Source records

----------

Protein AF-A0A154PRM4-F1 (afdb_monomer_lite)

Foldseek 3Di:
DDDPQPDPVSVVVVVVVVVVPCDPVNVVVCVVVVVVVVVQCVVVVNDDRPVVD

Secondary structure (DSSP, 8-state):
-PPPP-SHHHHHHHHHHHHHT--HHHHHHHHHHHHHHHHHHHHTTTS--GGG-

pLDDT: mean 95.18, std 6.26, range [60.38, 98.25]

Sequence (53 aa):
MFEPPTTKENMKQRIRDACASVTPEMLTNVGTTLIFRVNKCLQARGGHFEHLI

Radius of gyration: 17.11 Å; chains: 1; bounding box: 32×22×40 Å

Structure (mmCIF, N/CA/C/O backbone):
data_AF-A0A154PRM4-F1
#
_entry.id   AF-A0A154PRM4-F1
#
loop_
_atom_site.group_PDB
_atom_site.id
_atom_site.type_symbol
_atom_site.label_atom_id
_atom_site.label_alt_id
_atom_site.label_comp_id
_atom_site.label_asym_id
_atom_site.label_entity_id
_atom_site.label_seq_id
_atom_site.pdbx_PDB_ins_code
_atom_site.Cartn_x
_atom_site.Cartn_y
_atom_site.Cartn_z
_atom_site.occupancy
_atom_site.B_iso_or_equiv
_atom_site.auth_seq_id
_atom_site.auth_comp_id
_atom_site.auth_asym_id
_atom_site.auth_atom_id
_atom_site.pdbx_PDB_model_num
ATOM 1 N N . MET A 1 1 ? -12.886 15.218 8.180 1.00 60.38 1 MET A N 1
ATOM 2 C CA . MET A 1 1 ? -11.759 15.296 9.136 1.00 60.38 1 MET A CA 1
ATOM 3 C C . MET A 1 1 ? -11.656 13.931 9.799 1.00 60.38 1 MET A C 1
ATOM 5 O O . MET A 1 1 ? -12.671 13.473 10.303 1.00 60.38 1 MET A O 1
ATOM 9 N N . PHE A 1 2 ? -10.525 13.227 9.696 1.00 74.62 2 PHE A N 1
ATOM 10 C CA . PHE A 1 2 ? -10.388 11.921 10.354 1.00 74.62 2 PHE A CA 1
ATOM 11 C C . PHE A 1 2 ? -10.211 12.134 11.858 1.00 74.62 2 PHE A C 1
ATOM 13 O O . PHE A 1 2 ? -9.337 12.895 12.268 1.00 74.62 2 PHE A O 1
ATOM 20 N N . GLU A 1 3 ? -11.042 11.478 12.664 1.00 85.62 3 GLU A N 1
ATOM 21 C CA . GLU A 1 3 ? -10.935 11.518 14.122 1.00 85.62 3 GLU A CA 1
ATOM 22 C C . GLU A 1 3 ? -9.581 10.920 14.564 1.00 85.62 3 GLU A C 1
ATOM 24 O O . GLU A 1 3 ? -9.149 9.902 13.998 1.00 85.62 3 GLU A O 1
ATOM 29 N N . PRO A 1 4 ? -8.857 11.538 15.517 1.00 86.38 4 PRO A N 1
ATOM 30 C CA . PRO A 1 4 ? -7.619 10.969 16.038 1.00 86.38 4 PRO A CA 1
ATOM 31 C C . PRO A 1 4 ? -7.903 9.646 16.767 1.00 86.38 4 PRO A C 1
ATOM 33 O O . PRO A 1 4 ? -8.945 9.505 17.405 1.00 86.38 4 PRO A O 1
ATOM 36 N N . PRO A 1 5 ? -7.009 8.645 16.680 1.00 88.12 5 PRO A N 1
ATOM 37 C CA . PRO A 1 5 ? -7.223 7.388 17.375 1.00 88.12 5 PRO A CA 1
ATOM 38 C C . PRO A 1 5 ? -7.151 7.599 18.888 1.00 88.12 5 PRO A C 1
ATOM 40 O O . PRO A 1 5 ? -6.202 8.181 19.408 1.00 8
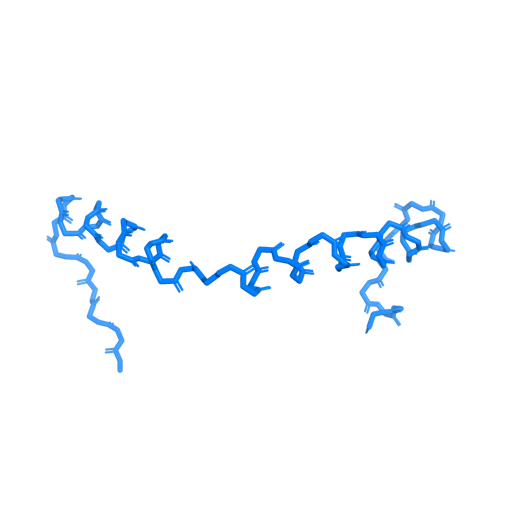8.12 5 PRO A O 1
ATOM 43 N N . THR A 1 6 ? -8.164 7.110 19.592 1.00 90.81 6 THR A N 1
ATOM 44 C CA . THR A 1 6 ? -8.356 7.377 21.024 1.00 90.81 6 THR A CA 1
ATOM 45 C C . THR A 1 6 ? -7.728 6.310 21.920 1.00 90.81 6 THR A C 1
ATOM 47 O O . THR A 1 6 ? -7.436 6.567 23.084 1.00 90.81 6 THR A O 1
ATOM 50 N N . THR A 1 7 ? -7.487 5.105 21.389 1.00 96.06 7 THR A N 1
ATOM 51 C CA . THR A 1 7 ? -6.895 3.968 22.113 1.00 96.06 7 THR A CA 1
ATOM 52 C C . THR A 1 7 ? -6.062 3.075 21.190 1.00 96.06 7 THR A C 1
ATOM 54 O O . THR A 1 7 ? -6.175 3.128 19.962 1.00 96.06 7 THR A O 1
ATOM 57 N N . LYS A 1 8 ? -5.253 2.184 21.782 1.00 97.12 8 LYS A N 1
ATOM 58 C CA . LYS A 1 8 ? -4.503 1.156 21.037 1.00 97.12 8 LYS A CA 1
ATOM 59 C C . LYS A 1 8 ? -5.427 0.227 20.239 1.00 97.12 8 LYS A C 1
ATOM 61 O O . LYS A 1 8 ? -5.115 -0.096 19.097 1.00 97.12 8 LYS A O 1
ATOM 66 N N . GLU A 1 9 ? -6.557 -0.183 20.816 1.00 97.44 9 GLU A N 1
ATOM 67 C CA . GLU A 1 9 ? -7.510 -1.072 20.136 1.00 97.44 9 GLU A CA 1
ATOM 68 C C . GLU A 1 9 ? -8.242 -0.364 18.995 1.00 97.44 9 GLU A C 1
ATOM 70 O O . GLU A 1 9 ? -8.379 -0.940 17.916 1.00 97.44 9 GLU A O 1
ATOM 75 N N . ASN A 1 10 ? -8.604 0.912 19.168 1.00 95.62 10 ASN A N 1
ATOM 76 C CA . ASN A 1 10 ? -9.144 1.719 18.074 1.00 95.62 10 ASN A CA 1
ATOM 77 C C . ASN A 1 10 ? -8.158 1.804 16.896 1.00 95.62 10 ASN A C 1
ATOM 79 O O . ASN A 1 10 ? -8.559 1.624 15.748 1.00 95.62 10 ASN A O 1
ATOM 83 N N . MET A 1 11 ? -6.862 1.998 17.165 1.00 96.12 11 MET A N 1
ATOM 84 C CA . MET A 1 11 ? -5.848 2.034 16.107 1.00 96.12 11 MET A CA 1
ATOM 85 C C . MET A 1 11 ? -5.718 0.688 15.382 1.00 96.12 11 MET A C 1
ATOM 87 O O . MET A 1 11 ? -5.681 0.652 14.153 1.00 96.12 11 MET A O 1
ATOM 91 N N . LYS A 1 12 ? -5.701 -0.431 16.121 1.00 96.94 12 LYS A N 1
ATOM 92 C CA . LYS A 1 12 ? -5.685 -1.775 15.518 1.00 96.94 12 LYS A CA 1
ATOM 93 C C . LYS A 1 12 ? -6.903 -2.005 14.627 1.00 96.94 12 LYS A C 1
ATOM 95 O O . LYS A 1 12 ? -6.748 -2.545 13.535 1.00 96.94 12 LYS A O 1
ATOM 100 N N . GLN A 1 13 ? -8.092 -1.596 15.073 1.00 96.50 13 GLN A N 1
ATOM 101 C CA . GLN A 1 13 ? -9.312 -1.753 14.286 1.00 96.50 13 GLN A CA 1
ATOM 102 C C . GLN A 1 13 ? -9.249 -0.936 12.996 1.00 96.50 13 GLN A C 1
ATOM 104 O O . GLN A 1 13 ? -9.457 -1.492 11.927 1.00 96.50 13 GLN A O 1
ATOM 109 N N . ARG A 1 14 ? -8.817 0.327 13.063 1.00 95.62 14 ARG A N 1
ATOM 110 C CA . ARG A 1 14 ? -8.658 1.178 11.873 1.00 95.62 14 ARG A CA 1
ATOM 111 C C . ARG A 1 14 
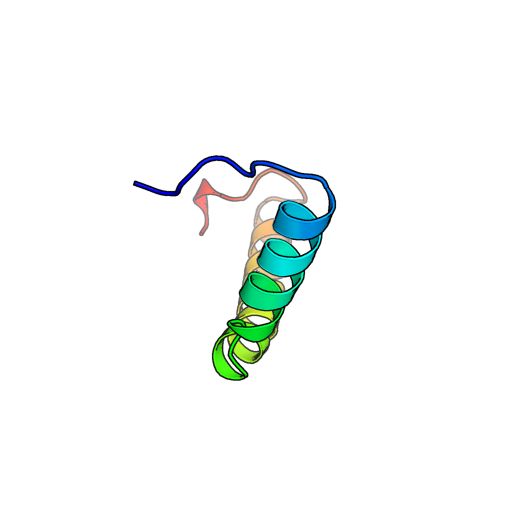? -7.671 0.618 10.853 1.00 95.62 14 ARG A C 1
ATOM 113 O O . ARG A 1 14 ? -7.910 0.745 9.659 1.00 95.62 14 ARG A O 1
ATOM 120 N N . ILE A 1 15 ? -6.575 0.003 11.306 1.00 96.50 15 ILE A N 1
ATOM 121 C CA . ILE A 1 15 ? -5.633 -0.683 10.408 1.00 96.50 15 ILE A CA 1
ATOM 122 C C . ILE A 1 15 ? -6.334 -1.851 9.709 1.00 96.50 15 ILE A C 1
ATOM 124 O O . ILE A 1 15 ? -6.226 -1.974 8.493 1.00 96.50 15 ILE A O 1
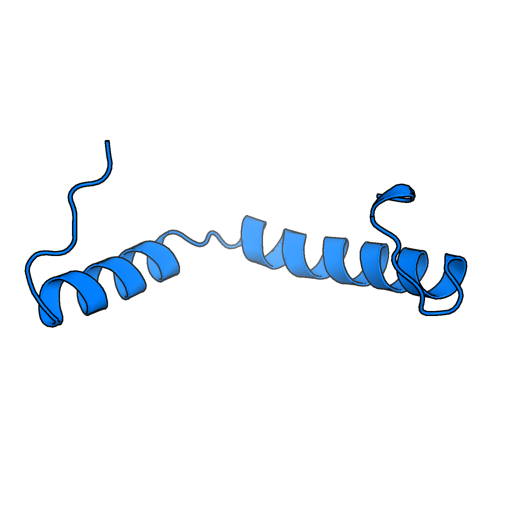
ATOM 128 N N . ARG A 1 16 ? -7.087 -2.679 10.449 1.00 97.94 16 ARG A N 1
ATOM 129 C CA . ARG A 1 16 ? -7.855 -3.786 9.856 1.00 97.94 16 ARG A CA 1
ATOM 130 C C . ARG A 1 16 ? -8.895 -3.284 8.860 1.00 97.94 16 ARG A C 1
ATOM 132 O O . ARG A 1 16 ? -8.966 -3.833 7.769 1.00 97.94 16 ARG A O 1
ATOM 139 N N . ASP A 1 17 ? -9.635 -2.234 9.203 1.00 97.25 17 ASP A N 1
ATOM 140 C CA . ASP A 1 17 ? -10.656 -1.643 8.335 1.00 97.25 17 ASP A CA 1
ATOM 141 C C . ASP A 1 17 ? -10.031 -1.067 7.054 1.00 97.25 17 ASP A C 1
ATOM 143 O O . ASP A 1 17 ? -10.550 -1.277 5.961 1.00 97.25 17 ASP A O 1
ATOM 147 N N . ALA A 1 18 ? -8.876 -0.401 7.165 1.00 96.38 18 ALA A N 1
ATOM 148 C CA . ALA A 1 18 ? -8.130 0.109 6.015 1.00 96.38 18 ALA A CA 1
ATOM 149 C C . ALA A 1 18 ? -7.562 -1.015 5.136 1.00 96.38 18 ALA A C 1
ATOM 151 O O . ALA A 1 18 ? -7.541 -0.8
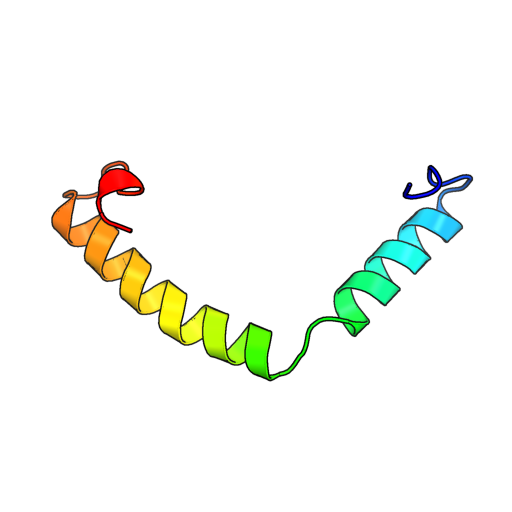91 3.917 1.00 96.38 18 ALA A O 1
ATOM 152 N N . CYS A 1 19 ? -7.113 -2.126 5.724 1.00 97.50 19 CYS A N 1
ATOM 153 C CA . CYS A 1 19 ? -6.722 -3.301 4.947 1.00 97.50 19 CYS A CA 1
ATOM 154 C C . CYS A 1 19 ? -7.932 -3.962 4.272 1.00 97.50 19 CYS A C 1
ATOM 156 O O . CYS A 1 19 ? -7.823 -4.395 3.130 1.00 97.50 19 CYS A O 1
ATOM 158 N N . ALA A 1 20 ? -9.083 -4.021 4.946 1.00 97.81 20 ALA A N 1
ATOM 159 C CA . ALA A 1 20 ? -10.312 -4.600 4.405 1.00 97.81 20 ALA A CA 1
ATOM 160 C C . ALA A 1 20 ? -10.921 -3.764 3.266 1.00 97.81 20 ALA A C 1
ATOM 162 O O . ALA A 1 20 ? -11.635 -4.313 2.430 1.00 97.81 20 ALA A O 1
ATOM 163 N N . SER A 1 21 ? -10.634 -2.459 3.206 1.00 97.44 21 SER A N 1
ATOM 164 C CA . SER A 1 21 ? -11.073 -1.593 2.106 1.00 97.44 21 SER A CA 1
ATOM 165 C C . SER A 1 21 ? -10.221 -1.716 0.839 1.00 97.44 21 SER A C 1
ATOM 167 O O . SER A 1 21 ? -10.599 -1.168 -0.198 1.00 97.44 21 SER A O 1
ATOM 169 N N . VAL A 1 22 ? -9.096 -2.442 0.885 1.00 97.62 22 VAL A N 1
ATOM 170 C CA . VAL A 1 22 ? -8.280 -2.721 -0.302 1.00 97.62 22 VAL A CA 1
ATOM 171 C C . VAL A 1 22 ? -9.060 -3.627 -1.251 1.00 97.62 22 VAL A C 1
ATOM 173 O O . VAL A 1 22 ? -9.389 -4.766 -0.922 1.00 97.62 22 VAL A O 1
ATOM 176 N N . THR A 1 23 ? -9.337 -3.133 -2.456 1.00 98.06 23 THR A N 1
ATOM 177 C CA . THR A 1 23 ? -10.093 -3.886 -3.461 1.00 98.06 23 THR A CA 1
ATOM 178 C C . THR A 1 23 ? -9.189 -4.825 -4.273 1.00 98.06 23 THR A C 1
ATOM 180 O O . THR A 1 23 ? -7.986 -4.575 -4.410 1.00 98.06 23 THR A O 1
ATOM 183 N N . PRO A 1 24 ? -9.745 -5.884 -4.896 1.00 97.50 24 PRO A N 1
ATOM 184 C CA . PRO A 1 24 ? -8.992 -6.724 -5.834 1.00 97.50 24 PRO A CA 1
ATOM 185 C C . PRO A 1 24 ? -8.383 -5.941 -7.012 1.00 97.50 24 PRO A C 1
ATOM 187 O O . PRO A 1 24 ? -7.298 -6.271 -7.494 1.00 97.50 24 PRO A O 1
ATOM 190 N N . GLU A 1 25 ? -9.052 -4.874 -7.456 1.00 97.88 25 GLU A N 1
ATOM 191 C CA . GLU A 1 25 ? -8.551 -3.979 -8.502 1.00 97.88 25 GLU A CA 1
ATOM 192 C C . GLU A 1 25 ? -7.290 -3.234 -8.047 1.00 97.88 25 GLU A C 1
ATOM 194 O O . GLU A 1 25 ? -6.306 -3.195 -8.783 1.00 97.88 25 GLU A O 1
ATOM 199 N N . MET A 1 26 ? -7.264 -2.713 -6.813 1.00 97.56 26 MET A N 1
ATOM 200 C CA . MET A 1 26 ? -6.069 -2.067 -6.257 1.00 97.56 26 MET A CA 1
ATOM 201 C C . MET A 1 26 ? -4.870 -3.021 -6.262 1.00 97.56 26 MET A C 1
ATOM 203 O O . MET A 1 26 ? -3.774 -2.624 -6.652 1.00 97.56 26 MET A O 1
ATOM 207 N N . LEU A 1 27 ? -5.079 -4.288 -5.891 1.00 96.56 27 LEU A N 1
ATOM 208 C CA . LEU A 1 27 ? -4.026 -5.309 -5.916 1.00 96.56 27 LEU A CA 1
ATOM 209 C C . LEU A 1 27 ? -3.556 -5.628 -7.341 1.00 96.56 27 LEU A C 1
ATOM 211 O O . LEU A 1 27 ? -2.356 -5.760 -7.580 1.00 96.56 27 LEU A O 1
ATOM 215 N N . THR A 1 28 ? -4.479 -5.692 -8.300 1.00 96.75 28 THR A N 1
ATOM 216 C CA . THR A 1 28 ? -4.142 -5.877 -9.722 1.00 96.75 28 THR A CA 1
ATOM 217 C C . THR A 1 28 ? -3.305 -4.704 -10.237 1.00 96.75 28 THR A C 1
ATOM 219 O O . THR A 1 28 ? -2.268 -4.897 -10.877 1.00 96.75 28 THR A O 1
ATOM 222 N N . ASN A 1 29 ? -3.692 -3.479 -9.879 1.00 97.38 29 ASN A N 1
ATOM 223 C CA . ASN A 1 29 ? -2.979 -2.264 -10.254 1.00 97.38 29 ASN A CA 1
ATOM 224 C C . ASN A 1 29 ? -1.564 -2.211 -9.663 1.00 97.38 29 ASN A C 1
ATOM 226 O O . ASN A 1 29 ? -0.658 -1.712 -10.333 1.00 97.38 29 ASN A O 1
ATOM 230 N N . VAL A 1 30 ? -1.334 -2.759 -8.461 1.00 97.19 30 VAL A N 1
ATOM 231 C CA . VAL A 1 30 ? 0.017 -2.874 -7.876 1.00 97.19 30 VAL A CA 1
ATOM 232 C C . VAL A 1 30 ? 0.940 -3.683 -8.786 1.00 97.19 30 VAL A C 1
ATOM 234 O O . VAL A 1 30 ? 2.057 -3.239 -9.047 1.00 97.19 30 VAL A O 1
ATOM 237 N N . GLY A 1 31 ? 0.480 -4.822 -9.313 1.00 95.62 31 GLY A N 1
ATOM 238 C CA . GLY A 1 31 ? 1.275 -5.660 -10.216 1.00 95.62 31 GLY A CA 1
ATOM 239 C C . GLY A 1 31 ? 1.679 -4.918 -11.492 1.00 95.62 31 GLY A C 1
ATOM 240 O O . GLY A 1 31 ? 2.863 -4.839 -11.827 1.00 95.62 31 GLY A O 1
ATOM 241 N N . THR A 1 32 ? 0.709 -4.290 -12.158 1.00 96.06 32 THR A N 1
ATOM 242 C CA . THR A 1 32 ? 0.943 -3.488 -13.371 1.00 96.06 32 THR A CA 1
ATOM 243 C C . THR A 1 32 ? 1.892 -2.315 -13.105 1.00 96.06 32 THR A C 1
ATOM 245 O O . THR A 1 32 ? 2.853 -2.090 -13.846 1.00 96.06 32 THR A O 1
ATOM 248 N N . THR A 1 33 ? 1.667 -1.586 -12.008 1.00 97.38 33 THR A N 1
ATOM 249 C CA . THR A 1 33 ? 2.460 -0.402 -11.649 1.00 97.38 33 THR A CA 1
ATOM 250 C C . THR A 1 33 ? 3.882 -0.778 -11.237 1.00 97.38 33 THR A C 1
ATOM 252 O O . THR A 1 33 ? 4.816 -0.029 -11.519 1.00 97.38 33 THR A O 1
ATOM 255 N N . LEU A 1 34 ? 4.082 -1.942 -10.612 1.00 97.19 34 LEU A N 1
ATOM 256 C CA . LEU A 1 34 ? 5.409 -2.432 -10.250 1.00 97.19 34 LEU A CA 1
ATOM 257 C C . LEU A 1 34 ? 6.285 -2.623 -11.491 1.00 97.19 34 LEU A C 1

----------

**ASSIGNED TASK**
Pictures are to be left out. Write out only the lines above starting at the one with "ATOM 20 N N" and ending at the one with "ATOM 75 N N", both lines included, exactly.

**REPLY**
ATOM 20 N N . GLU A 1 3 ? -11.042 11.478 12.664 1.00 85.62 3 GLU A N 1
ATOM 21 C CA . GLU A 1 3 ? -10.935 11.518 14.122 1.00 85.62 3 GLU A CA 1
ATOM 22 C C . GLU A 1 3 ? -9.581 10.920 14.564 1.00 85.62 3 GLU A C 1
ATOM 24 O O . GLU A 1 3 ? -9.149 9.902 13.998 1.00 85.62 3 GLU A O 1
ATOM 29 N N . PRO A 1 4 ? -8.857 11.538 15.517 1.00 86.38 4 PRO A N 1
ATOM 30 C CA . PRO A 1 4 ? -7.619 10.969 16.038 1.00 86.38 4 PRO A CA 1
ATOM 31 C C . PRO A 1 4 ? -7.903 9.646 16.767 1.00 86.38 4 PRO A C 1
ATOM 33 O O . PRO A 1 4 ? -8.945 9.505 17.405 1.00 86.38 4 PRO A O 1
ATOM 36 N N . PRO A 1 5 ? -7.009 8.645 16.680 1.00 88.12 5 PRO A N 1
ATOM 37 C CA . PRO A 1 5 ? -7.223 7.388 17.375 1.00 88.12 5 PRO A CA 1
ATOM 38 C C . PRO A 1 5 ? -7.151 7.599 18.888 1.00 88.12 5 PRO A C 1
ATOM 40 O O . PRO A 1 5 ? -6.202 8.181 19.408 1.00 8
8.12 5 PRO A O 1
ATOM 43 N N . THR A 1 6 ? -8.164 7.110 19.592 1.00 90.81 6 THR A N 1
ATOM 44 C CA . THR A 1 6 ? -8.356 7.377 21.024 1.00 90.81 6 THR A CA 1
ATOM 45 C C . THR A 1 6 ? -7.728 6.310 21.920 1.00 90.81 6 THR A C 1
ATOM 47 O O . THR A 1 6 ? -7.436 6.567 23.084 1.00 90.81 6 THR A O 1
ATOM 50 N N . THR A 1 7 ? -7.487 5.105 21.389 1.00 96.06 7 THR A N 1
ATOM 51 C CA . THR A 1 7 ? -6.895 3.968 22.113 1.00 96.06 7 THR A CA 1
ATOM 52 C C . THR A 1 7 ? -6.062 3.075 21.190 1.00 96.06 7 THR A C 1
ATOM 54 O O . THR A 1 7 ? -6.175 3.128 19.962 1.00 96.06 7 THR A O 1
ATOM 57 N N . LYS A 1 8 ? -5.253 2.184 21.782 1.00 97.12 8 LYS A N 1
ATOM 58 C CA . LYS A 1 8 ? -4.503 1.156 21.037 1.00 97.12 8 LYS A CA 1
ATOM 59 C C . LYS A 1 8 ? -5.427 0.227 20.239 1.00 97.12 8 LYS A C 1
ATOM 61 O O . LYS A 1 8 ? -5.115 -0.096 19.097 1.00 97.12 8 LYS A O 1
ATOM 66 N N . GLU A 1 9 ? -6.557 -0.183 20.816 1.00 97.44 9 GLU A N 1
ATOM 67 C CA . GLU A 1 9 ? -7.510 -1.072 20.136 1.00 97.44 9 GLU A CA 1
ATOM 68 C C . GLU A 1 9 ? -8.242 -0.364 18.995 1.00 97.44 9 GLU A C 1
ATOM 70 O O . GLU A 1 9 ? -8.379 -0.940 17.916 1.00 97.44 9 GLU A O 1
ATOM 75 N N . ASN A 1 10 ? -8.604 0.912 19.168 1.00 95.62 10 ASN A N 1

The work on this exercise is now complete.